▶ EXERCISE DETAILS:
Somewhere below are a line with "ATOM 104 C CA" and a later line with "ATOM 124 C CA". Output exactly those lines and all lines between them.
────
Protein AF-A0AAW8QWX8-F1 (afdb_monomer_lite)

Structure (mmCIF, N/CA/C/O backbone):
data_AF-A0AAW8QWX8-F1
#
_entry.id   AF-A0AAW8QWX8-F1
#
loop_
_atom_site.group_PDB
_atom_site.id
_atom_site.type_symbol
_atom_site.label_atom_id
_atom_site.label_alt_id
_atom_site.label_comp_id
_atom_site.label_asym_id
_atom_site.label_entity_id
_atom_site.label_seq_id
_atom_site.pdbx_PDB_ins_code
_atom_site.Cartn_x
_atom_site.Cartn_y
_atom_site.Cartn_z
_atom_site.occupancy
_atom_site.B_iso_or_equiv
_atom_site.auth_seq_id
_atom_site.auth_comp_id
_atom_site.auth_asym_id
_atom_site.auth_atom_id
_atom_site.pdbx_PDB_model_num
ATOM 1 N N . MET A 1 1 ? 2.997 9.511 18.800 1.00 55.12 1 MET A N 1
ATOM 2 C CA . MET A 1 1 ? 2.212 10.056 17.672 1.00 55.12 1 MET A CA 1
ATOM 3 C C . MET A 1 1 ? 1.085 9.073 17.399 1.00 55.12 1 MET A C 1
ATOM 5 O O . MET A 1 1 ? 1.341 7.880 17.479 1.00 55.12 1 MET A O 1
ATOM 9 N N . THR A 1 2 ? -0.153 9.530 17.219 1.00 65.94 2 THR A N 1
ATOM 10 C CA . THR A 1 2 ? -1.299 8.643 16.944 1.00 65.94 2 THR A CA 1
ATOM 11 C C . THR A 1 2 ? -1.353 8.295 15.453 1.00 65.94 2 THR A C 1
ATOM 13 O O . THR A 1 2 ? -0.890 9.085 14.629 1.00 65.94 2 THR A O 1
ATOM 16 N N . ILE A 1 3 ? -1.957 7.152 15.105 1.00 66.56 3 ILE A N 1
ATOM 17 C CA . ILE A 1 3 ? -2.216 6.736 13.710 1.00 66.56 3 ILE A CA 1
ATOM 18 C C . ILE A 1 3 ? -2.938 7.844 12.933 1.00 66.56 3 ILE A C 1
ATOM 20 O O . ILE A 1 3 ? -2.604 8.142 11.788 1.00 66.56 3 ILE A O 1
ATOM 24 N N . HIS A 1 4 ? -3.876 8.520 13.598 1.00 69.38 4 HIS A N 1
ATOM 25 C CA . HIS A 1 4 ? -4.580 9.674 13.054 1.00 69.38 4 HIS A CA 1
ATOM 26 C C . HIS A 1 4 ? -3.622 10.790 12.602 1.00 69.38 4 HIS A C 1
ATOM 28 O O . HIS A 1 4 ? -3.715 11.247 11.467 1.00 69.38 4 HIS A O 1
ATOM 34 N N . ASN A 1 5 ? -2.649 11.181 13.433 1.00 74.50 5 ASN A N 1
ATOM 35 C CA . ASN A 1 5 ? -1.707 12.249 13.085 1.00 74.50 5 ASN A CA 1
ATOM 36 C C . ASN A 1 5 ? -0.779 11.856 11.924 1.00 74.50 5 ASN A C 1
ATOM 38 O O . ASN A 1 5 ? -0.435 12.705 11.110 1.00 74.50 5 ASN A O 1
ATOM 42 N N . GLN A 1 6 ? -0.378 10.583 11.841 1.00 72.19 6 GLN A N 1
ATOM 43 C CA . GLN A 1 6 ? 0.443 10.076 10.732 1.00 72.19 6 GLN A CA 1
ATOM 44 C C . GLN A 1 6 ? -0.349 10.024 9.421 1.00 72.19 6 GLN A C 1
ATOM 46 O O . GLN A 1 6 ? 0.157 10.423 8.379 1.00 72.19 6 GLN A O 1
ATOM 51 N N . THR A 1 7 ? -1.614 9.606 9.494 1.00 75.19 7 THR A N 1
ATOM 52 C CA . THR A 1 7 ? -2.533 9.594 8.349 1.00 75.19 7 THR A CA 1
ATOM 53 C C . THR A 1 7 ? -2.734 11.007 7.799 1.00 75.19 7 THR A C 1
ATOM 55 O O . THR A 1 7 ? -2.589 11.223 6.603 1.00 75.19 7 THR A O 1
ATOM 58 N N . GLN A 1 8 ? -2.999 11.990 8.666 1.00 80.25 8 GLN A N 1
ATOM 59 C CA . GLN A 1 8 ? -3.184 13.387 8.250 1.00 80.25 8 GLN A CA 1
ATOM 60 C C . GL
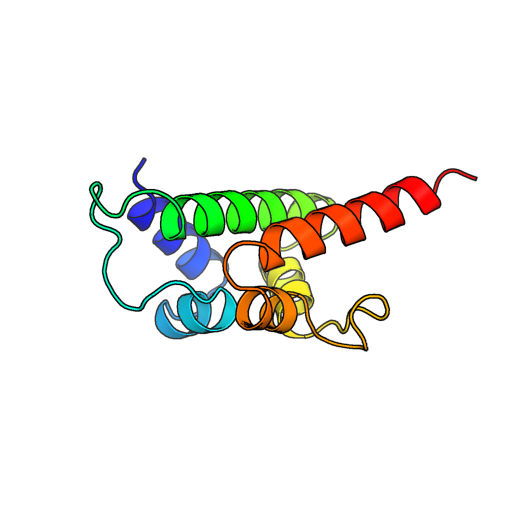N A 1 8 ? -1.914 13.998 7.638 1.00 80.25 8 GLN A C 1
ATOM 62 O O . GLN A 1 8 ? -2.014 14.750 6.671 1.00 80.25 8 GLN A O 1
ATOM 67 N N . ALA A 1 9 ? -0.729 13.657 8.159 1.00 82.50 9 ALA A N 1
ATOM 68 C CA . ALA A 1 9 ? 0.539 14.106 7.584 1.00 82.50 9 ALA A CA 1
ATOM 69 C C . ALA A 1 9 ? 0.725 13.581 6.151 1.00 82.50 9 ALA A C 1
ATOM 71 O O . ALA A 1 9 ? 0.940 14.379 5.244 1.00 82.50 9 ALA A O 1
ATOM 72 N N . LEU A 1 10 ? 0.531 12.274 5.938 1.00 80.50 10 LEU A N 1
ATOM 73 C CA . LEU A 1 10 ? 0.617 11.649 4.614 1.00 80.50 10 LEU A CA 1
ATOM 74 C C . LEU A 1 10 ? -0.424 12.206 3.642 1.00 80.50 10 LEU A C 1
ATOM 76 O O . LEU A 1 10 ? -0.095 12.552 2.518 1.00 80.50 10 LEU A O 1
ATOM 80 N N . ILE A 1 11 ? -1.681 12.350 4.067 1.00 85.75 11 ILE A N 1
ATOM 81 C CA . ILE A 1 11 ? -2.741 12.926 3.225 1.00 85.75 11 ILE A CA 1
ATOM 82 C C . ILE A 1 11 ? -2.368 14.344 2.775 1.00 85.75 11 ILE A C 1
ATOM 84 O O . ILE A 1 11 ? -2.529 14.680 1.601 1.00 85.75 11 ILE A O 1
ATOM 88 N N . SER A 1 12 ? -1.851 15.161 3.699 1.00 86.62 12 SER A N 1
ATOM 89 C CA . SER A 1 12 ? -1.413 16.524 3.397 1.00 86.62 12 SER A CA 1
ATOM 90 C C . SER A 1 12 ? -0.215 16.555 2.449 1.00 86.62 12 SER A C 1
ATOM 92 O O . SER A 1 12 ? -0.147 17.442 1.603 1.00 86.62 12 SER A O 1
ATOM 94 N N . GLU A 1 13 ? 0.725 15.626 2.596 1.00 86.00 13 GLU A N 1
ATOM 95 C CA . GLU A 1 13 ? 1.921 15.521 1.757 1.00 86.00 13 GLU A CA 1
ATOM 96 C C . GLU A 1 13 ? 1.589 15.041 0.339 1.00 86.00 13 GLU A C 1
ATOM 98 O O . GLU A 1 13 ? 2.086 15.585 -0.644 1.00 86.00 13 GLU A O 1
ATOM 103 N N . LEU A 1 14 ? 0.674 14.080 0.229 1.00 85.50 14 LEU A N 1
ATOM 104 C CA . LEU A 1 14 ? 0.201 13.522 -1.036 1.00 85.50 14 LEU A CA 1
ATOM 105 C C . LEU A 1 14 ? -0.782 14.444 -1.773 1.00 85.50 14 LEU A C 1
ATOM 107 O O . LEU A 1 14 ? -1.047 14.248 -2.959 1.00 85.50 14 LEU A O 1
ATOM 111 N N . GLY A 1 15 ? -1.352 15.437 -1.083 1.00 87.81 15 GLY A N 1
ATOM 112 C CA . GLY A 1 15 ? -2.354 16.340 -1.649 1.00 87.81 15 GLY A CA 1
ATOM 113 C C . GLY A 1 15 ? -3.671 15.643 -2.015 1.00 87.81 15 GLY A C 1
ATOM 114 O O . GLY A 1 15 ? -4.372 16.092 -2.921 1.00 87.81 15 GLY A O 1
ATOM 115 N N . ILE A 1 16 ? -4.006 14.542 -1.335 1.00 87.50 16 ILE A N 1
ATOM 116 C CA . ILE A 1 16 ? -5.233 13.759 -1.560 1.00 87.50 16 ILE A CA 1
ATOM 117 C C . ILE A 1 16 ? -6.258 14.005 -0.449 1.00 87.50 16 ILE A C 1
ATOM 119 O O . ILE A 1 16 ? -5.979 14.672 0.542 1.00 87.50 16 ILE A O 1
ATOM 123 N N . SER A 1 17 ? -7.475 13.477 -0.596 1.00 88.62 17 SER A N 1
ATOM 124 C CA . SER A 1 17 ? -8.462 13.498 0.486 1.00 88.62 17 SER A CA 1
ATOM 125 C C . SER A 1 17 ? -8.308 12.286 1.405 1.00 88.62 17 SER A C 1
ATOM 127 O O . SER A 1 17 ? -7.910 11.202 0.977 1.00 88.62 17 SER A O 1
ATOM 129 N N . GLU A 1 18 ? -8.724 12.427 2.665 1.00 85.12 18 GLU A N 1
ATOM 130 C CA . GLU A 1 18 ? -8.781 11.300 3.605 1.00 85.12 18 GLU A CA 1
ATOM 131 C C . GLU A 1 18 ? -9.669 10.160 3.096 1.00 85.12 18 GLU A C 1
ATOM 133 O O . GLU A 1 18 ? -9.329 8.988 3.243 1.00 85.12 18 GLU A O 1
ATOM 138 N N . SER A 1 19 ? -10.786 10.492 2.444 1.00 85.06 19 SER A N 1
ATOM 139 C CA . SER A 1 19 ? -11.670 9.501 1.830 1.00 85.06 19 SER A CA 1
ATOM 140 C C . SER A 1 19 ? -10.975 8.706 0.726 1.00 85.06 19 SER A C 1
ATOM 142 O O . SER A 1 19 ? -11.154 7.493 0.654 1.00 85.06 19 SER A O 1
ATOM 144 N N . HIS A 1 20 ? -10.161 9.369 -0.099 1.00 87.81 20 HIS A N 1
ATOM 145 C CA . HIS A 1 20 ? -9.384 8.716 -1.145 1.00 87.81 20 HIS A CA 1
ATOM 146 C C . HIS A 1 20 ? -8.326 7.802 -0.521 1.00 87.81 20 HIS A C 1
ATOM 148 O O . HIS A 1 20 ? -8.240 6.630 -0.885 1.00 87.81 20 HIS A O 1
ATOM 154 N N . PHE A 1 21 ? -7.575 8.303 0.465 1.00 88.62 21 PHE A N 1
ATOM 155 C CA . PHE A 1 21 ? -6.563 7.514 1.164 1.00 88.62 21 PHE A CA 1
────
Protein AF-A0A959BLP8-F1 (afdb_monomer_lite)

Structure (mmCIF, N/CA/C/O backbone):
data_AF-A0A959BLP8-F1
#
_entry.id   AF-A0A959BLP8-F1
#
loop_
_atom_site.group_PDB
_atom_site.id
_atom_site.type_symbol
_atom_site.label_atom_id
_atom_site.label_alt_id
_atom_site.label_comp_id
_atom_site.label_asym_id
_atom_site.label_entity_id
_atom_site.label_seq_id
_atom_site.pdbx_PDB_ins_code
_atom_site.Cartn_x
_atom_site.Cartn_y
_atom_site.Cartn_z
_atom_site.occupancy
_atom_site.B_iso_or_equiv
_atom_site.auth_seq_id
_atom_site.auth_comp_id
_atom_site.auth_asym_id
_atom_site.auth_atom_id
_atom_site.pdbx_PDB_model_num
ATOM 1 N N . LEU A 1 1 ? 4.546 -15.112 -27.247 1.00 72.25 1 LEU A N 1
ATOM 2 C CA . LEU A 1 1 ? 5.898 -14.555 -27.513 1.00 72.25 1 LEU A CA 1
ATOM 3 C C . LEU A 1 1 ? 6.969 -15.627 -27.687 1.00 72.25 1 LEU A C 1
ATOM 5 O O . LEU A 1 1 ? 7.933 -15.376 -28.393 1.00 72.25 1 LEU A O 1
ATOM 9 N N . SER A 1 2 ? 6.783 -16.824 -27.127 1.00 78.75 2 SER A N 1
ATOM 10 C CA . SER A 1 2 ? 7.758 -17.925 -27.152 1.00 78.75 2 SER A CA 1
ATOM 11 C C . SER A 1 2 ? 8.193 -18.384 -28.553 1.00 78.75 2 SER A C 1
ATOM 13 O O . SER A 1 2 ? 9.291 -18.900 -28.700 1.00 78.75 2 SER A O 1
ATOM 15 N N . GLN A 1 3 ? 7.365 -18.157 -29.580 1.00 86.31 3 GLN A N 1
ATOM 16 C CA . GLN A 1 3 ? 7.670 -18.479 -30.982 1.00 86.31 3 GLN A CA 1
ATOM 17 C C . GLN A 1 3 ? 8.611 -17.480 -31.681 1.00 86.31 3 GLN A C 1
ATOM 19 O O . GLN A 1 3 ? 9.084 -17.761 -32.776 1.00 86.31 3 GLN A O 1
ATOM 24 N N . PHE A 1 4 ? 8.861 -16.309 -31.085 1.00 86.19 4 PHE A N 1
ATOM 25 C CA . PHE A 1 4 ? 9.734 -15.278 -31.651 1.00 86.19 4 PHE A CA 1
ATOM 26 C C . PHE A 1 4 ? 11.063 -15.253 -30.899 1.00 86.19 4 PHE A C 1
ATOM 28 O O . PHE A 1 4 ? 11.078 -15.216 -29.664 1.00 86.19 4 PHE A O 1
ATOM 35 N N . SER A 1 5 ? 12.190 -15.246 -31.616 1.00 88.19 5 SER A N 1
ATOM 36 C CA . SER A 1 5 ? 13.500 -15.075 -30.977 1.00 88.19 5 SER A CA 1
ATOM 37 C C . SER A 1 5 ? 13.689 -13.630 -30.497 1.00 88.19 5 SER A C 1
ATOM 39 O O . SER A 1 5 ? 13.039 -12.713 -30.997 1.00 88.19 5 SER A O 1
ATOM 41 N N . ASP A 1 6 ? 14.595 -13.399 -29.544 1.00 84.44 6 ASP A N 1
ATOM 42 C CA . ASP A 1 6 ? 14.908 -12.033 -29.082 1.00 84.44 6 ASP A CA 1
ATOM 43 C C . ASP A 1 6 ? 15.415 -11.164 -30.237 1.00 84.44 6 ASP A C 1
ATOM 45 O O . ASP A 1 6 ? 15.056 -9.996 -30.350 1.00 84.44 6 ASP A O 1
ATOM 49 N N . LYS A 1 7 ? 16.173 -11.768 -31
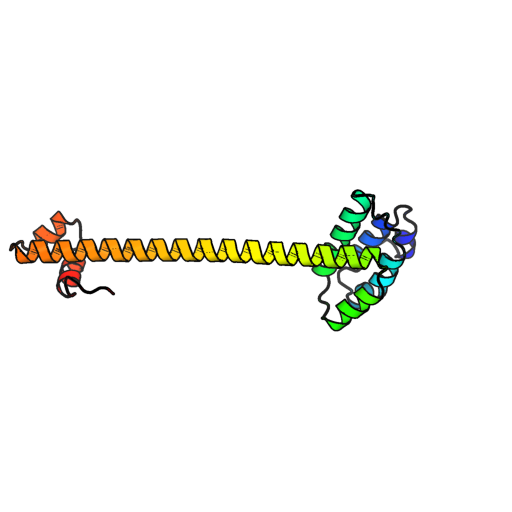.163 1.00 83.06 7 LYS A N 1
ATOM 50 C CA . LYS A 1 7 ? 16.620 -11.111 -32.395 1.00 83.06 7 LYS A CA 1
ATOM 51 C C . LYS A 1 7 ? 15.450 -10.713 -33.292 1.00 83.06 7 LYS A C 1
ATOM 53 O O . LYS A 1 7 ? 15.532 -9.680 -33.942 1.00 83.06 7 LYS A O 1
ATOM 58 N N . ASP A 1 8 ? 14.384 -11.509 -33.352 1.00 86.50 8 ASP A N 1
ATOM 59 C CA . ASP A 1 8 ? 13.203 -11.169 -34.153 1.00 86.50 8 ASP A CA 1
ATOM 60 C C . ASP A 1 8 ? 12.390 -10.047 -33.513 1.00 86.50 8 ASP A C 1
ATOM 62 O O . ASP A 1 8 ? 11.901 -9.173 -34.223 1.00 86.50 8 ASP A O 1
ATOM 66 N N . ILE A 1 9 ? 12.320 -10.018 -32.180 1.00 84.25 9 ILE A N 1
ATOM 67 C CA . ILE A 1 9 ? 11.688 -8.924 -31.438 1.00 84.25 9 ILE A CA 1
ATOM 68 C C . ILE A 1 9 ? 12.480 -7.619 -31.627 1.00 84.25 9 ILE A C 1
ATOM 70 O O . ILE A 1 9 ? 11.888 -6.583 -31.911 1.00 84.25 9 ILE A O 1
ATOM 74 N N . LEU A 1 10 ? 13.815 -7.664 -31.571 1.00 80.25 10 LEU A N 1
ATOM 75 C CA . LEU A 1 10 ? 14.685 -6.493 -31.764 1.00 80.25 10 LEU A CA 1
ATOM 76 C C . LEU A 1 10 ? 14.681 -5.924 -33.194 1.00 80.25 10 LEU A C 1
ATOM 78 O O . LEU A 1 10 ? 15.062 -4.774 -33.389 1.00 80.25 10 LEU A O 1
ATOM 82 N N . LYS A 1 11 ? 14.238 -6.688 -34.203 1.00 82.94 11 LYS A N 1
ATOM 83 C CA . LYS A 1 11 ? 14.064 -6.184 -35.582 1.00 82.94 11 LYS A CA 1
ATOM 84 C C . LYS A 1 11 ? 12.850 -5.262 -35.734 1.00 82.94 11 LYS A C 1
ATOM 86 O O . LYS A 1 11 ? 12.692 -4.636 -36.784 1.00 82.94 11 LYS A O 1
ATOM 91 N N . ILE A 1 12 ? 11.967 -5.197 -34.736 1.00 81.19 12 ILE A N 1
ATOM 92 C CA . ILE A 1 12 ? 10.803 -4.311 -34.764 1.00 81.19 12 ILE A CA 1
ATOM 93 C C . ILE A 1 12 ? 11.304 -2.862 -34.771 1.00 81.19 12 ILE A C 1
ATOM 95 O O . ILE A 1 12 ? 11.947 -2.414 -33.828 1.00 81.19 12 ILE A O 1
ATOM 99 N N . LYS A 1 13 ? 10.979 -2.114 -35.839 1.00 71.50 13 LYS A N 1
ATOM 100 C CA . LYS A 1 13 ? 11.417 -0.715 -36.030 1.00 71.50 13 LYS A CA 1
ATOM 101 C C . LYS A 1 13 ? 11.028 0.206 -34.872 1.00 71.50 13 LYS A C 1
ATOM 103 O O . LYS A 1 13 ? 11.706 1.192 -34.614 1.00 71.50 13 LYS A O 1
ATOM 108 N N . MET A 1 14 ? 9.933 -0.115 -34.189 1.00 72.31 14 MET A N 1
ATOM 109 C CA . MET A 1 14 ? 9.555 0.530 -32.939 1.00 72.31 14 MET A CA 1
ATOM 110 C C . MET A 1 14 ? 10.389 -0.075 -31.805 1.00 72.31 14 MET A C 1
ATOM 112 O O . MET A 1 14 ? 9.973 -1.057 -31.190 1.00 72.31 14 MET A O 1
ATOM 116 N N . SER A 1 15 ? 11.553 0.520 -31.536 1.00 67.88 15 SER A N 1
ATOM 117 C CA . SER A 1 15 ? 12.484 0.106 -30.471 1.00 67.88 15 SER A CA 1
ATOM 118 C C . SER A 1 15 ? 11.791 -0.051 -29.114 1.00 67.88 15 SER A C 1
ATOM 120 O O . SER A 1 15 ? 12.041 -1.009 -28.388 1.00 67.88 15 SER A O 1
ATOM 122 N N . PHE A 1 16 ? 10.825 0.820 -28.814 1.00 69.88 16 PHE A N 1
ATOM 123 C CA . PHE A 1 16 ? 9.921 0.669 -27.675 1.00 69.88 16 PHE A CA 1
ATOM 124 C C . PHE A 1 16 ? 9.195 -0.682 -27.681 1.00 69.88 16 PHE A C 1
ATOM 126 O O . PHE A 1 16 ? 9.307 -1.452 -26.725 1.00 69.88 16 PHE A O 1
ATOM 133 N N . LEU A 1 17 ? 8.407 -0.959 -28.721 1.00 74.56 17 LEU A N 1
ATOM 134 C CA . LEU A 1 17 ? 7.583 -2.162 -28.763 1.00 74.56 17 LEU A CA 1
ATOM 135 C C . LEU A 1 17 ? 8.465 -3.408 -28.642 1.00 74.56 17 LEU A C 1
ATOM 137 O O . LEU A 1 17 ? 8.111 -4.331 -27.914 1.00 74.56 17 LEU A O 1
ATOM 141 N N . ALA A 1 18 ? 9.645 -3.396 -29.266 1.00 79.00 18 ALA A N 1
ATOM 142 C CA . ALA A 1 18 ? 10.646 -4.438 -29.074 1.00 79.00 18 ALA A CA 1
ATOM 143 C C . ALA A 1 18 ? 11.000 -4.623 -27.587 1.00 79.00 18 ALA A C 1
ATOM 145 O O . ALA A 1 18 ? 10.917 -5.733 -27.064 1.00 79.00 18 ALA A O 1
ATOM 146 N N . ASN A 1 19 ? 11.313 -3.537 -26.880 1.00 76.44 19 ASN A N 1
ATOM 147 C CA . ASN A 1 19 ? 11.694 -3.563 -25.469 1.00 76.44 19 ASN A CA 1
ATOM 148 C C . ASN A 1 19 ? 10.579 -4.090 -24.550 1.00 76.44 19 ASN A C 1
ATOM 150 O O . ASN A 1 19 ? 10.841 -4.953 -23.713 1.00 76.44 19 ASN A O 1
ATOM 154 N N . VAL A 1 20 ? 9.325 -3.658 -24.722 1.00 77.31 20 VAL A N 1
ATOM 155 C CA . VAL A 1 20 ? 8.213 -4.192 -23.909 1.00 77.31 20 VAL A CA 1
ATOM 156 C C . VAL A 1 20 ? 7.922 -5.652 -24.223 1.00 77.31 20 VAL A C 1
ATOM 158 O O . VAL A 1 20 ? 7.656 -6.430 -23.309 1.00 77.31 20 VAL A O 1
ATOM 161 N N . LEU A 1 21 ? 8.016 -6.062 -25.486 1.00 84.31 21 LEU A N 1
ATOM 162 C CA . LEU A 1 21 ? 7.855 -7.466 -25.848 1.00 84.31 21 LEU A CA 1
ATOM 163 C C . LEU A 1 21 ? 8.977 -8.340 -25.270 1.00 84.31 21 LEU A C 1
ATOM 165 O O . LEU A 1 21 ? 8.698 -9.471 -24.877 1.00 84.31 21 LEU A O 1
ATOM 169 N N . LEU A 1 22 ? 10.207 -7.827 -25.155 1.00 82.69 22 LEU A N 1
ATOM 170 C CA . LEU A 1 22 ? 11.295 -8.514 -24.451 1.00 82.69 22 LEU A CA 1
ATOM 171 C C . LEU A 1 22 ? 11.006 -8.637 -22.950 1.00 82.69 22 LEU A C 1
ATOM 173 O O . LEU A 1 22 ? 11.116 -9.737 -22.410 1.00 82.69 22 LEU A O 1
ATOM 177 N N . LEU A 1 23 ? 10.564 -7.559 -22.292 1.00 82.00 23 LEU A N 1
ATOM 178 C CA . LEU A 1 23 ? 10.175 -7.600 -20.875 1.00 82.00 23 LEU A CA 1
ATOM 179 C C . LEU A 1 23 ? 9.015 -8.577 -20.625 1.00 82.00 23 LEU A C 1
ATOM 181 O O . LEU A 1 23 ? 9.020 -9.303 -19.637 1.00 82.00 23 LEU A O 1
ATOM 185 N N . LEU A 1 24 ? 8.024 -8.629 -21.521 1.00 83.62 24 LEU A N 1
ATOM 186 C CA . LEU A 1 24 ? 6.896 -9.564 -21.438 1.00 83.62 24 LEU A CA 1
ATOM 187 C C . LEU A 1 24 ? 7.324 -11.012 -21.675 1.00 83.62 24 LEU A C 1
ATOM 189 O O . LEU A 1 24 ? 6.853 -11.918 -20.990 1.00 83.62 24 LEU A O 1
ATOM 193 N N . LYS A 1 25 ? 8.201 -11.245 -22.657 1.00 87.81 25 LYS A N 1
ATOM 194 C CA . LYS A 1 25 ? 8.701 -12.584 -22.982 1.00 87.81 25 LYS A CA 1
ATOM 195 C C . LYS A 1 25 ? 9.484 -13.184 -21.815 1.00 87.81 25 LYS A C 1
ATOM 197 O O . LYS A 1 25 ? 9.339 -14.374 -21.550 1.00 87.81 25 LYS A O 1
────
▶ ANSWER TO THE EXERCISE:
ATOM 104 C CA . LEU A 1 14 ? 0.201 13.522 -1.036 1.00 85.50 14 LEU A CA 1
ATOM 105 C C . LEU A 1 14 ? -0.782 14.444 -1.773 1.00 85.50 14 LEU A C 1
ATOM 107 O O . LEU A 1 14 ? -1.047 14.248 -2.959 1.00 85.50 14 LEU A O 1
ATOM 111 N N . GLY A 1 15 ? -1.352 15.437 -1.083 1.00 87.81 15 GLY A N 1
ATOM 112 C CA . GLY A 1 15 ? -2.354 16.340 -1.649 1.00 87.81 15 GLY A CA 1
ATOM 113 C C . GLY A 1 15 ? -3.671 15.643 -2.015 1.00 87.81 15 GLY A C 1
ATOM 114 O O . GLY A 1 15 ? -4.372 16.092 -2.921 1.00 87.81 15 GLY A O 1
ATOM 115 N N . ILE A 1 16 ? -4.006 14.542 -1.335 1.00 87.50 16 ILE A N 1
ATOM 116 C CA . ILE A 1 16 ? -5.233 13.759 -1.560 1.00 87.50 16 ILE A CA 1
ATOM 117 C C . ILE A 1 16 ? -6.258 14.005 -0.449 1.00 87.50 16 ILE A C 1
ATOM 119 O O . ILE A 1 16 ? -5.979 14.672 0.542 1.00 87.50 16 ILE A O 1
ATOM 123 N N . SER A 1 17 ? -7.475 13.477 -0.596 1.00 88.62 17 SER A N 1
ATOM 124 C CA . SER A 1 17 ? -8.462 13.498 0.486 1.00 88.62 17 SER A CA 1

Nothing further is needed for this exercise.